A falta de coleta de esgoto e as inundações têm, em Campinas, seu maior impacto nas mais de 103 ocupações humanas de caráter precário, ou seja, favelas e áreas de invasão. As primeiras tendem a ser ocupações espontâneas de terras marginalizadas e mais centrais (áreas de inundação ou áreas de declividade acentuada, impróprias para construção), enquanto as últimas são resultantes, via de regra, de ações planejadas por movimentos sociais dos sem-teto e ocupam zonas mais periféricas da cidade.

O transporte ineficiente afeta essas populações principalmente através do aumento do tempo gasto diariamente nos deslocamentos. Trabalhadores e estudantes tomam em média dois ônibus por viagem. As inversões térmicas, comuns nos meses mais frios e secos, acentuam o problema.

O crescimento populacional no período 1980-91 foi concentrado na região sudoeste (Mapa 1), fora do tradicional perímetro urbano definido pelas vias de transporte que conectam Campinas com São Paulo.

A área mais adensada do centro de Campinas concentra os serviços comerciais, administrativos e institucionais, além dos domicílios das classes alta e média. Essas características são encontradas em praticamente toda a área consolidada, delimitada pelas estradas principais. A população com níveis mais elevados de educação está concentrada predominantemente no centro, enquanto aqueles com nível de escolaridade primário tendem a estar espalhados pelas áreas periféricas (Mapa 3). Da mesma forma, o gradiente produzido pelos níveis de renda revelam uma concentração de domicílios com renda elevada no centro e áreas próximas ao centro (com exceção da área da Universidade), enquanto que os domicílios de mais baixa renda estão localizados nas áreas urbanas periféricas e nas áreas rurais (Mapa 4).
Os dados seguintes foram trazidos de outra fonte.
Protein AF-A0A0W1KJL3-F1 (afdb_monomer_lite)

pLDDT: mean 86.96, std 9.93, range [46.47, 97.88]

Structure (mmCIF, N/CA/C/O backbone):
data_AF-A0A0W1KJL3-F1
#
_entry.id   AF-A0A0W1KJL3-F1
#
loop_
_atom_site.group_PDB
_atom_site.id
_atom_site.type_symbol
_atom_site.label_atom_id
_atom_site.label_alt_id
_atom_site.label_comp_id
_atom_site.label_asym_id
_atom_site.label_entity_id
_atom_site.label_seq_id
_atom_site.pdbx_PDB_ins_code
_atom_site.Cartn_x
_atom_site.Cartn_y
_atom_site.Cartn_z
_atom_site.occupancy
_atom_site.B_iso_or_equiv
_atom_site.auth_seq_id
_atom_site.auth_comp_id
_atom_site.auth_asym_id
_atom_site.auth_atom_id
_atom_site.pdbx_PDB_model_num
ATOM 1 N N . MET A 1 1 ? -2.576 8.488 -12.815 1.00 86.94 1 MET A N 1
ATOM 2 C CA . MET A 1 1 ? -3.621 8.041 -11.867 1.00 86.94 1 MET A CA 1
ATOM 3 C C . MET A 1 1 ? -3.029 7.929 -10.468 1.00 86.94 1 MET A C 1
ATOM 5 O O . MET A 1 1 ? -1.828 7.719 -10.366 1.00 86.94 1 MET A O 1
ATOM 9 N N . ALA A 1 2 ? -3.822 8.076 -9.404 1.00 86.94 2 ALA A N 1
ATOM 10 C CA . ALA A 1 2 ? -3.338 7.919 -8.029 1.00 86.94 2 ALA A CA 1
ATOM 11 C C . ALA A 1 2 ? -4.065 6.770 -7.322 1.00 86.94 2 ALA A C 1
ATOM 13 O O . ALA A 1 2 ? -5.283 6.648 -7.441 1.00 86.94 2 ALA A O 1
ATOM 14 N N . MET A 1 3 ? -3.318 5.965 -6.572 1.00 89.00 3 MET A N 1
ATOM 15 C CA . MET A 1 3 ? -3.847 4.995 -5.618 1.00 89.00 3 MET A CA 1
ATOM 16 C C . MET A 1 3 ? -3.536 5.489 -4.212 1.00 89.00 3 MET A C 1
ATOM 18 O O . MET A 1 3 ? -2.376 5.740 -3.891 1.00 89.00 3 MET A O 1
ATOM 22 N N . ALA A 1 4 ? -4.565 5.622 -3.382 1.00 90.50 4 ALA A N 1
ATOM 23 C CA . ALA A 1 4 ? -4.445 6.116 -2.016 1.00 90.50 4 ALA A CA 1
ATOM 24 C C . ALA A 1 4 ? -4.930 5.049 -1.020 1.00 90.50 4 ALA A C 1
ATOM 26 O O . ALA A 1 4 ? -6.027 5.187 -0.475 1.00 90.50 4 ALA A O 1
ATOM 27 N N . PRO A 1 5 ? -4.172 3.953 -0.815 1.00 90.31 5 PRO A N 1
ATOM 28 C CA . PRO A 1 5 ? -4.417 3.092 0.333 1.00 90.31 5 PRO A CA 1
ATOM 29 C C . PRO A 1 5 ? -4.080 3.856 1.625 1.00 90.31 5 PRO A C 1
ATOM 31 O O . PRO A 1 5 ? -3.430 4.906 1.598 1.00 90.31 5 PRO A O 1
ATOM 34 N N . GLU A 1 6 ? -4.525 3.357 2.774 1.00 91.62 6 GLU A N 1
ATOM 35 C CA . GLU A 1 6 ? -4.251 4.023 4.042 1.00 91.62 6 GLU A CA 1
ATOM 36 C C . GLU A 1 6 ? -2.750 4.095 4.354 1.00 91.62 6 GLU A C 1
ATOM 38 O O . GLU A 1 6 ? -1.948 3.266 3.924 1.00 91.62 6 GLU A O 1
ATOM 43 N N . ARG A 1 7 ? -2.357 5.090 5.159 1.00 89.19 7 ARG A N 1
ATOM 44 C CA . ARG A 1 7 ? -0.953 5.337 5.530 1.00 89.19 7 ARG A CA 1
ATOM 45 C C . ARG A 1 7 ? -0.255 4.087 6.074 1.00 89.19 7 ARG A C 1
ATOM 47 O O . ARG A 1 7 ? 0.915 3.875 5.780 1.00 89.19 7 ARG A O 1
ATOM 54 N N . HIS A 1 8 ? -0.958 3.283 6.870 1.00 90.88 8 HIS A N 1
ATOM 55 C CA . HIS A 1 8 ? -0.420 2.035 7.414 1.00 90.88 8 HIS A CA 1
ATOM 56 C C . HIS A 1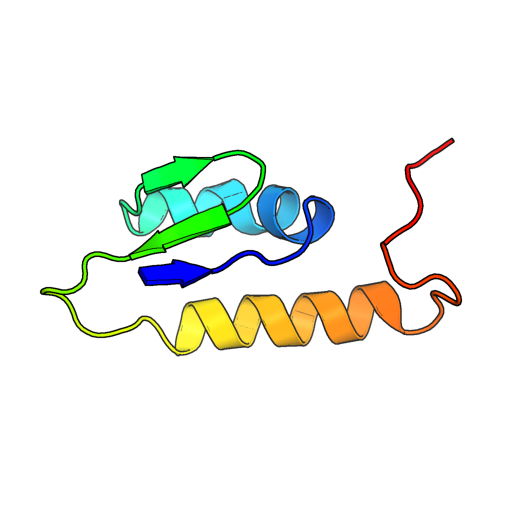 8 ? 0.017 1.069 6.297 1.00 90.88 8 HIS A C 1
ATOM 58 O O . HIS A 1 8 ? 1.097 0.493 6.359 1.00 90.88 8 HIS A O 1
ATOM 64 N N . THR A 1 9 ? -0.769 0.974 5.224 1.00 92.50 9 THR A N 1
ATOM 65 C CA . THR A 1 9 ? -0.452 0.191 4.022 1.00 92.50 9 THR A CA 1
ATOM 66 C C . THR A 1 9 ? 0.693 0.801 3.225 1.00 92.50 9 THR A C 1
ATOM 68 O O . THR A 1 9 ? 1.586 0.077 2.803 1.00 92.50 9 THR A O 1
ATOM 71 N N . MET A 1 10 ? 0.713 2.129 3.064 1.00 90.44 10 MET A N 1
ATOM 72 C CA . MET A 1 10 ? 1.814 2.814 2.374 1.00 90.44 10 MET A CA 1
ATOM 73 C C . MET A 1 10 ? 3.167 2.610 3.067 1.00 90.44 10 MET A C 1
ATOM 75 O O . MET A 1 10 ? 4.182 2.552 2.386 1.00 90.44 10 MET A O 1
ATOM 79 N N . ILE A 1 11 ? 3.186 2.506 4.401 1.00 89.94 11 ILE A N 1
ATOM 80 C CA . ILE A 1 11 ? 4.402 2.200 5.170 1.00 89.94 11 ILE A CA 1
ATOM 81 C C . ILE A 1 11 ? 4.809 0.738 4.988 1.00 89.94 11 ILE A C 1
ATOM 83 O O . ILE A 1 11 ? 5.991 0.463 4.825 1.00 89.94 11 ILE A O 1
ATOM 87 N N . HIS A 1 12 ? 3.847 -0.189 5.005 1.00 91.81 12 HIS A N 1
ATOM 88 C CA . HIS A 1 12 ? 4.131 -1.616 4.841 1.00 91.81 12 HIS A CA 1
ATOM 89 C C . HIS A 1 12 ? 4.763 -1.936 3.479 1.00 91.81 12 HIS A C 1
ATOM 91 O O . HIS A 1 12 ? 5.689 -2.732 3.423 1.00 91.81 12 HIS A O 1
ATOM 97 N N . PHE A 1 13 ? 4.293 -1.287 2.408 1.00 91.12 13 PHE A N 1
ATOM 98 C CA . PHE A 1 13 ? 4.737 -1.539 1.031 1.00 91.12 13 PHE A CA 1
ATOM 99 C C . PHE A 1 13 ? 5.719 -0.492 0.483 1.00 91.12 13 PHE A C 1
ATOM 101 O O . PHE A 1 13 ? 5.816 -0.298 -0.732 1.00 91.12 13 PHE A O 1
ATOM 108 N N . GLU A 1 14 ? 6.405 0.257 1.350 1.00 88.50 14 GLU A N 1
ATOM 109 C CA . GLU A 1 14 ? 7.274 1.352 0.906 1.00 88.50 14 GLU A CA 1
ATOM 110 C C . GLU A 1 14 ? 8.370 0.855 -0.057 1.00 88.50 14 GLU A C 1
ATOM 112 O O . GLU A 1 14 ? 8.650 1.502 -1.071 1.00 88.50 14 GLU A O 1
ATOM 117 N N . ASP A 1 15 ? 8.946 -0.315 0.215 1.00 87.88 15 ASP A N 1
ATOM 118 C CA . ASP A 1 15 ? 10.025 -0.885 -0.591 1.00 87.88 15 ASP A CA 1
ATOM 119 C C . ASP A 1 15 ? 9.514 -1.455 -1.926 1.00 87.88 15 ASP A C 1
ATOM 121 O O . ASP A 1 15 ? 10.130 -1.233 -2.971 1.00 87.88 15 ASP A O 1
ATOM 125 N N . GLU A 1 16 ? 8.344 -2.096 -1.943 1.00 87.62 16 GLU A N 1
ATOM 126 C CA . GLU A 1 16 ? 7.697 -2.618 -3.152 1.00 87.62 16 GLU A CA 1
ATOM 127 C C . GLU A 1 16 ? 7.297 -1.511 -4.129 1.00 87.62 16 GLU A C 1
ATOM 129 O O . GLU A 1 16 ? 7.348 -1.710 -5.349 1.00 87.62 16 GLU A O 1
ATOM 134 N N . VAL A 1 17 ? 6.884 -0.355 -3.605 1.00 84.62 17 VAL A N 1
ATOM 135 C CA . VAL A 1 17 ? 6.524 0.818 -4.409 1.00 84.62 17 VAL A CA 1
ATOM 136 C C . VAL A 1 17 ? 7.782 1.501 -4.953 1.00 84.62 17 VAL A C 1
ATOM 138 O O . VAL A 1 17 ? 7.818 1.844 -6.138 1.00 84.62 17 VAL A O 1
ATOM 141 N N . LYS A 1 18 ? 8.841 1.631 -4.138 1.00 83.81 18 LYS A N 1
ATOM 142 C CA . LYS A 1 18 ? 10.157 2.126 -4.586 1.00 83.81 18 LYS A CA 1
ATOM 143 C C . LYS A 1 18 ? 10.747 1.262 -5.697 1.00 83.81 18 LYS A C 1
ATOM 145 O O . LYS A 1 18 ? 11.222 1.800 -6.694 1.00 83.81 18 LYS A O 1
ATOM 150 N N . ALA A 1 19 ? 10.695 -0.063 -5.549 1.00 85.19 19 ALA A N 1
ATOM 151 C CA . ALA A 1 19 ? 11.235 -1.011 -6.524 1.00 85.19 19 ALA A CA 1
ATOM 152 C C . ALA A 1 19 ? 10.567 -0.894 -7.906 1.00 85.19 19 ALA A C 1
ATOM 154 O O . ALA A 1 19 ? 11.194 -1.177 -8.923 1.00 85.19 19 ALA A O 1
ATOM 155 N N . ARG A 1 20 ? 9.312 -0.436 -7.950 1.00 81.94 20 ARG A N 1
ATOM 156 C CA . ARG A 1 20 ? 8.545 -0.208 -9.184 1.00 81.94 20 ARG A CA 1
ATOM 157 C C . ARG A 1 20 ? 8.739 1.189 -9.784 1.00 81.94 20 ARG A C 1
ATOM 159 O O . ARG A 1 20 ? 8.032 1.539 -10.721 1.00 81.94 20 ARG A O 1
ATOM 166 N N . ALA A 1 21 ? 9.663 1.989 -9.243 1.00 71.38 21 ALA A N 1
ATOM 167 C CA . ALA A 1 21 ? 9.963 3.354 -9.685 1.00 71.38 21 ALA A CA 1
ATOM 168 C C . ALA A 1 21 ? 8.735 4.289 -9.763 1.00 71.38 21 ALA A C 1
ATOM 170 O O . ALA A 1 21 ? 8.742 5.276 -10.499 1.00 71.38 21 ALA A O 1
ATOM 171 N N . MET A 1 22 ? 7.676 4.000 -9.000 1.00 74.12 22 MET A N 1
ATOM 172 C CA . MET A 1 22 ? 6.488 4.851 -8.946 1.00 74.12 22 MET A CA 1
ATOM 173 C C . MET A 1 22 ? 6.780 6.097 -8.107 1.00 74.12 22 MET A C 1
ATOM 175 O O . MET A 1 22 ? 7.441 6.011 -7.076 1.00 74.12 22 MET A O 1
ATOM 179 N N . ASP A 1 23 ? 6.251 7.255 -8.507 1.00 68.69 23 ASP A N 1
ATOM 180 C CA . ASP A 1 23 ? 6.288 8.450 -7.658 1.00 68.69 23 ASP A C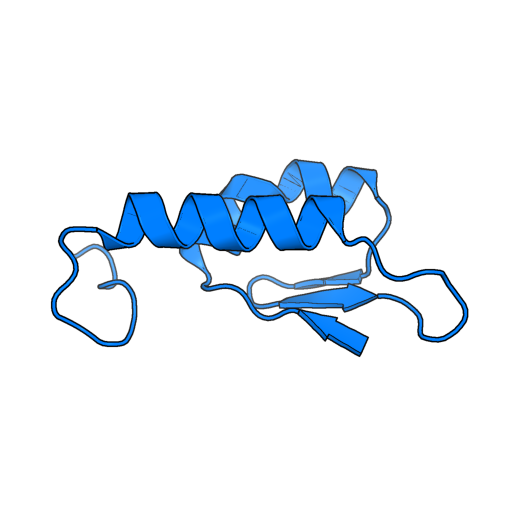A 1
ATOM 181 C C . ASP A 1 23 ? 5.377 8.217 -6.442 1.00 68.69 23 ASP A C 1
ATOM 183 O O . ASP A 1 23 ? 4.156 8.082 -6.575 1.00 68.69 23 ASP A O 1
ATOM 187 N N . PHE A 1 24 ? 5.974 8.119 -5.254 1.00 67.19 24 PHE A N 1
ATOM 188 C CA . PHE A 1 24 ? 5.277 7.787 -4.017 1.00 67.19 24 PHE A CA 1
ATOM 189 C C . PHE A 1 24 ? 5.514 8.848 -2.946 1.00 67.19 24 PHE A C 1
ATOM 191 O O . PHE A 1 24 ? 6.617 9.347 -2.734 1.00 67.19 24 PHE A O 1
ATOM 198 N N . GLY A 1 25 ? 4.441 9.183 -2.237 1.00 64.12 25 GLY A N 1
ATOM 199 C CA . GLY A 1 25 ? 4.508 9.914 -0.979 1.00 64.12 25 GLY A CA 1
ATOM 200 C C . GLY A 1 25 ? 3.993 9.046 0.162 1.00 64.12 25 GLY A C 1
ATOM 201 O O . GLY A 1 25 ? 3.426 7.981 -0.060 1.00 64.12 25 GLY A O 1
ATOM 202 N N . LYS A 1 26 ? 4.073 9.547 1.400 1.00 61.47 26 LYS A N 1
ATOM 203 C CA . LYS A 1 26 ? 3.551 8.852 2.599 1.00 61.47 26 LYS A CA 1
ATOM 204 C C . LYS A 1 26 ? 2.043 8.522 2.554 1.00 61.47 26 LYS A C 1
ATOM 206 O O . LYS A 1 26 ? 1.550 7.877 3.473 1.00 61.47 26 LYS A O 1
ATOM 211 N N . MET A 1 27 ? 1.308 9.013 1.551 1.00 69.12 27 MET A N 1
ATOM 212 C CA . MET A 1 27 ? -0.159 8.980 1.490 1.00 69.12 27 MET A CA 1
ATOM 213 C C . MET A 1 27 ? -0.737 8.379 0.200 1.00 69.12 27 MET A C 1
ATOM 215 O O . MET A 1 27 ? -1.926 8.084 0.179 1.00 69.12 27 MET A O 1
ATOM 219 N N . PHE A 1 28 ? 0.040 8.236 -0.878 1.00 77.56 28 PHE A N 1
ATOM 220 C CA . PHE A 1 28 ? -0.444 7.652 -2.136 1.00 77.56 28 PHE A CA 1
ATOM 221 C C . PHE A 1 28 ? 0.720 7.288 -3.067 1.00 77.56 28 PHE A C 1
ATOM 223 O O . PHE A 1 28 ? 1.793 7.897 -3.011 1.00 77.56 28 PHE A O 1
ATOM 230 N N . ALA A 1 29 ? 0.465 6.333 -3.960 1.00 83.56 29 ALA A N 1
ATOM 231 C CA . ALA A 1 29 ? 1.315 5.986 -5.095 1.00 83.56 29 ALA A CA 1
ATOM 232 C C . ALA A 1 29 ? 0.732 6.582 -6.386 1.00 83.56 29 ALA A C 1
ATOM 234 O O . ALA A 1 29 ? -0.481 6.510 -6.626 1.00 83.56 29 ALA A O 1
ATOM 235 N N . ARG A 1 30 ? 1.580 7.180 -7.228 1.00 85.81 30 ARG A N 1
ATOM 236 C CA . ARG A 1 30 ? 1.196 7.717 -8.537 1.00 85.81 30 ARG A CA 1
ATOM 237 C C . ARG A 1 30 ? 1.688 6.801 -9.646 1.00 85.81 30 ARG A C 1
ATOM 239 O O . ARG A 1 30 ? 2.879 6.539 -9.767 1.00 85.81 30 ARG A O 1
ATOM 246 N N . GLN A 1 31 ? 0.752 6.381 -10.489 1.00 83.69 31 GLN A N 1
ATOM 247 C CA . GLN A 1 31 ? 1.052 5.668 -11.724 1.00 83.69 31 GLN A CA 1
ATOM 248 C C . GLN A 1 31 ? 0.909 6.605 -12.925 1.00 83.69 31 GLN A C 1
ATOM 250 O O . GLN A 1 31 ? -0.089 7.344 -13.003 1.00 83.69 31 GLN A O 1
ATOM 255 N N . PRO A 1 32 ? 1.866 6.593 -13.868 1.00 85.12 32 PRO A N 1
ATOM 256 C CA . PRO A 1 32 ? 1.736 7.313 -15.126 1.00 85.12 32 PR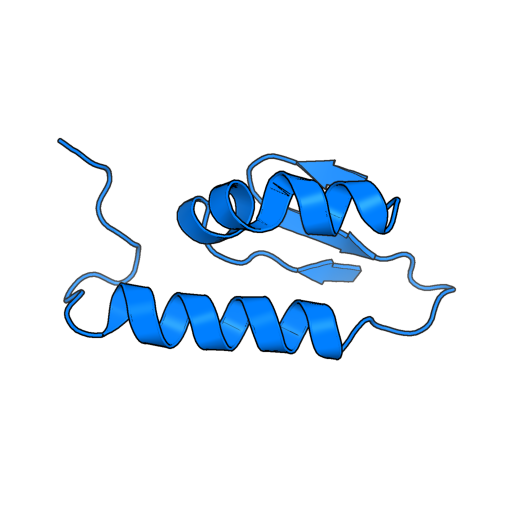O A CA 1
ATOM 257 C C . PRO A 1 32 ? 0.472 6.888 -15.878 1.00 85.12 32 PRO A C 1
ATOM 259 O O . PRO A 1 32 ? 0.099 5.723 -15.890 1.00 85.12 32 PRO A O 1
ATOM 262 N N . TRP A 1 33 ? -0.206 7.834 -16.528 1.00 88.06 33 TRP A N 1
ATOM 263 C CA . TRP A 1 33 ? -1.362 7.508 -17.379 1.00 88.06 33 TRP A CA 1
ATOM 264 C C . TRP A 1 33 ? -0.969 6.810 -18.684 1.00 88.06 33 TRP A C 1
ATOM 266 O O . TRP A 1 33 ? -1.808 6.172 -19.309 1.00 88.06 33 TRP A O 1
ATOM 276 N N . ALA A 1 34 ? 0.285 6.981 -19.105 1.00 89.19 34 ALA A N 1
ATOM 277 C CA . ALA A 1 34 ? 0.822 6.415 -20.336 1.00 89.19 34 ALA A CA 1
ATOM 278 C C . ALA A 1 34 ? 1.256 4.947 -20.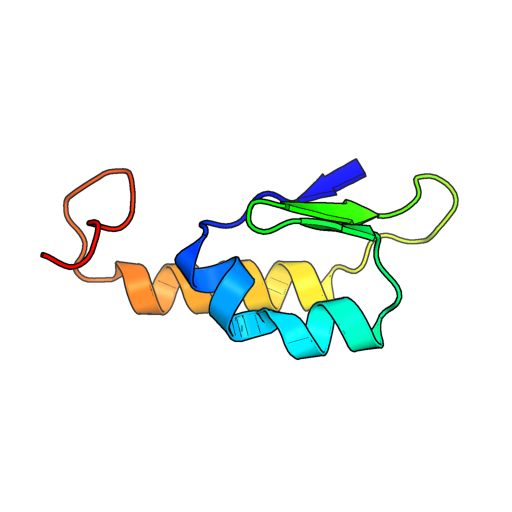185 1.00 89.19 34 ALA A C 1
ATOM 280 O O . ALA A 1 34 ? 1.574 4.307 -21.183 1.00 89.19 34 ALA A O 1
ATOM 281 N N . GLU A 1 35 ? 1.277 4.423 -18.958 1.00 85.88 35 GLU A N 1
ATOM 282 C CA . GLU A 1 35 ? 1.708 3.061 -18.658 1.00 85.88 35 GLU A CA 1
ATOM 283 C C . GLU A 1 35 ? 0.514 2.185 -18.256 1.00 85.88 35 GLU A C 1
ATOM 285 O O . GLU A 1 35 ? -0.493 2.698 -17.752 1.00 85.88 35 GLU A O 1
ATOM 290 N N . PRO A 1 36 ? 0.593 0.860 -18.475 1.00 89.88 36 PRO A N 1
ATOM 291 C CA . PRO A 1 36 ? -0.406 -0.068 -17.970 1.00 89.88 36 PRO A CA 1
ATOM 292 C C . PRO A 1 36 ? -0.563 0.046 -16.452 1.00 89.88 36 PRO A C 1
ATOM 294 O O . PRO A 1 36 ? 0.408 0.207 -15.717 1.00 89.88 36 PRO A O 1
ATOM 297 N N . PHE A 1 37 ? -1.802 -0.078 -15.982 1.00 88.75 37 PHE A N 1
ATOM 298 C CA . PHE A 1 37 ? -2.092 -0.031 -14.555 1.00 88.75 37 PHE A CA 1
ATOM 299 C C . PHE A 1 37 ? -1.576 -1.289 -13.841 1.00 88.75 37 PHE A C 1
ATOM 301 O O . PHE A 1 37 ? -1.871 -2.405 -14.272 1.00 88.75 37 PHE A O 1
ATOM 308 N N . ASP A 1 38 ? -0.862 -1.119 -12.725 1.00 89.75 38 ASP A N 1
ATOM 309 C CA . ASP A 1 38 ? -0.358 -2.245 -11.922 1.00 89.75 38 ASP A CA 1
ATOM 310 C C . ASP A 1 38 ? -1.478 -2.819 -11.035 1.00 89.75 38 ASP A C 1
ATOM 312 O O . ASP A 1 38 ? -1.724 -2.392 -9.900 1.00 89.75 38 ASP A O 1
ATOM 316 N N . TYR A 1 39 ? -2.204 -3.783 -11.600 1.00 92.00 39 TYR A N 1
ATOM 317 C CA . TYR A 1 39 ? -3.313 -4.475 -10.948 1.00 92.00 39 TYR A CA 1
ATOM 318 C C . TYR A 1 39 ? -2.875 -5.401 -9.809 1.00 92.00 39 TYR A C 1
ATOM 320 O O . TYR A 1 39 ? -3.682 -5.640 -8.900 1.00 92.00 39 TYR A O 1
ATOM 328 N N . GLU A 1 40 ? -1.641 -5.905 -9.857 1.00 92.75 40 GLU A N 1
ATOM 329 C CA . GLU A 1 40 ? -1.068 -6.776 -8.831 1.00 92.75 40 GLU A CA 1
ATOM 330 C C . GLU A 1 40 ? -0.787 -5.968 -7.568 1.00 92.75 40 GLU A C 1
ATOM 332 O O . GLU A 1 40 ? -1.322 -6.287 -6.507 1.00 92.75 40 GLU A O 1
ATOM 337 N N . LEU A 1 41 ? -0.073 -4.843 -7.698 1.00 89.56 41 LEU A N 1
ATOM 338 C CA . LEU A 1 41 ? 0.202 -3.937 -6.582 1.00 89.56 41 LEU A CA 1
ATOM 339 C C . LEU A 1 41 ? -1.094 -3.433 -5.933 1.00 89.56 41 LEU A C 1
ATOM 341 O O . LEU A 1 41 ? -1.227 -3.404 -4.709 1.00 89.56 41 LEU A O 1
ATOM 345 N N . ARG A 1 42 ? -2.095 -3.089 -6.750 1.00 92.38 42 ARG A N 1
ATOM 346 C CA . ARG A 1 42 ? -3.419 -2.708 -6.244 1.00 92.38 42 ARG A CA 1
ATOM 347 C C . ARG A 1 42 ? -4.098 -3.859 -5.490 1.00 92.38 42 ARG A C 1
ATOM 349 O O . ARG A 1 42 ? -4.748 -3.609 -4.480 1.00 92.38 42 ARG A O 1
ATOM 356 N N . GLY A 1 43 ? -3.980 -5.097 -5.973 1.00 95.44 43 GLY A N 1
ATOM 357 C CA . GLY A 1 43 ? -4.495 -6.282 -5.276 1.00 95.44 43 GLY A CA 1
ATOM 358 C C . GLY A 1 43 ? -3.870 -6.437 -3.888 1.00 95.44 43 GLY A C 1
ATOM 359 O O . GLY A 1 43 ? -4.597 -6.495 -2.899 1.00 95.44 43 GLY A O 1
ATOM 360 N N . MET A 1 44 ? -2.540 -6.349 -3.812 1.00 94.81 44 MET A N 1
ATOM 361 C CA . MET A 1 44 ? -1.781 -6.421 -2.557 1.00 94.81 44 MET A CA 1
ATOM 362 C C . MET A 1 44 ? -2.237 -5.364 -1.539 1.00 94.81 44 MET A C 1
ATOM 364 O O . MET A 1 44 ? -2.449 -5.674 -0.366 1.00 94.81 44 MET A O 1
ATOM 368 N N . PHE A 1 45 ? -2.462 -4.120 -1.979 1.00 93.62 45 PHE A N 1
ATOM 369 C CA . PHE A 1 45 ? -2.976 -3.057 -1.107 1.00 93.62 45 PHE A CA 1
ATOM 370 C C . PHE A 1 45 ? -4.371 -3.351 -0.548 1.00 93.62 45 PHE A C 1
ATOM 372 O O . PHE A 1 45 ? -4.658 -3.013 0.601 1.00 93.62 45 PHE A O 1
ATOM 379 N N . ILE A 1 46 ? -5.257 -3.930 -1.360 1.00 95.69 46 ILE A N 1
ATOM 380 C CA . ILE A 1 46 ? -6.626 -4.253 -0.945 1.00 95.69 46 ILE A CA 1
ATOM 381 C C . ILE A 1 46 ? -6.605 -5.404 0.059 1.00 95.69 46 ILE A C 1
ATOM 383 O O . ILE A 1 46 ? -7.192 -5.277 1.131 1.00 95.69 46 ILE A O 1
ATOM 387 N N . GLU A 1 47 ? -5.905 -6.491 -0.256 1.00 97.88 47 GLU A N 1
ATOM 388 C CA . GLU A 1 47 ? -5.819 -7.680 0.598 1.00 97.88 47 GLU A CA 1
ATOM 389 C C . GLU A 1 47 ? -5.227 -7.349 1.970 1.00 97.88 47 GLU A C 1
ATOM 391 O O . GLU A 1 47 ? -5.814 -7.686 2.999 1.00 97.88 47 GLU A O 1
ATOM 396 N N . TYR A 1 48 ? -4.128 -6.592 1.997 1.00 96.50 48 TYR A N 1
ATOM 397 C CA . TYR A 1 48 ? -3.508 -6.161 3.246 1.00 96.50 48 TYR A CA 1
ATOM 398 C C . TYR A 1 48 ? -4.439 -5.284 4.093 1.00 96.50 48 TYR A C 1
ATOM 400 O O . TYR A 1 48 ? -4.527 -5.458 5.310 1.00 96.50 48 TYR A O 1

No setor Leste do município, onde algumas áreas continuam desocupadas (sendo que parte são áreas de proteção ambiental), a classe média mais abastada tem construído residências em condomínios fechados. Esse setor tem assistido também a expansão de investimentos comerciais e a criação de parques. Mais ao norte, a UNICAMP foi o ponto de partida para a criação de um padrão residencial de classe média alta, que continua em expansão. O setor sudoeste, finalmente, é o mais recente a ser ocupado, e se caracteriza por abrigar a população mais pobre, composta majoritariamente por migrantes sem qualificação profissional, atraídos pelo crescimento das oportunidades econômicas na região.

No que diz respeito a população com menos de 15 anos de idade (Mapa 2) verificou-se uma concentração acentuada de crianças nas áreas periféricas, que conforme vamos apresentar, são as que possuem menor infra-estrutura ambiental e maior susceptibilidade a inundações. Essa concentração reflete duas coisas: a queda da fecundidade (os grupos de idade mais jovem passam a ter um menor peso relativo) e declínio da migração para a cidade (com a tendência de famílias jovens com crianças pequenas).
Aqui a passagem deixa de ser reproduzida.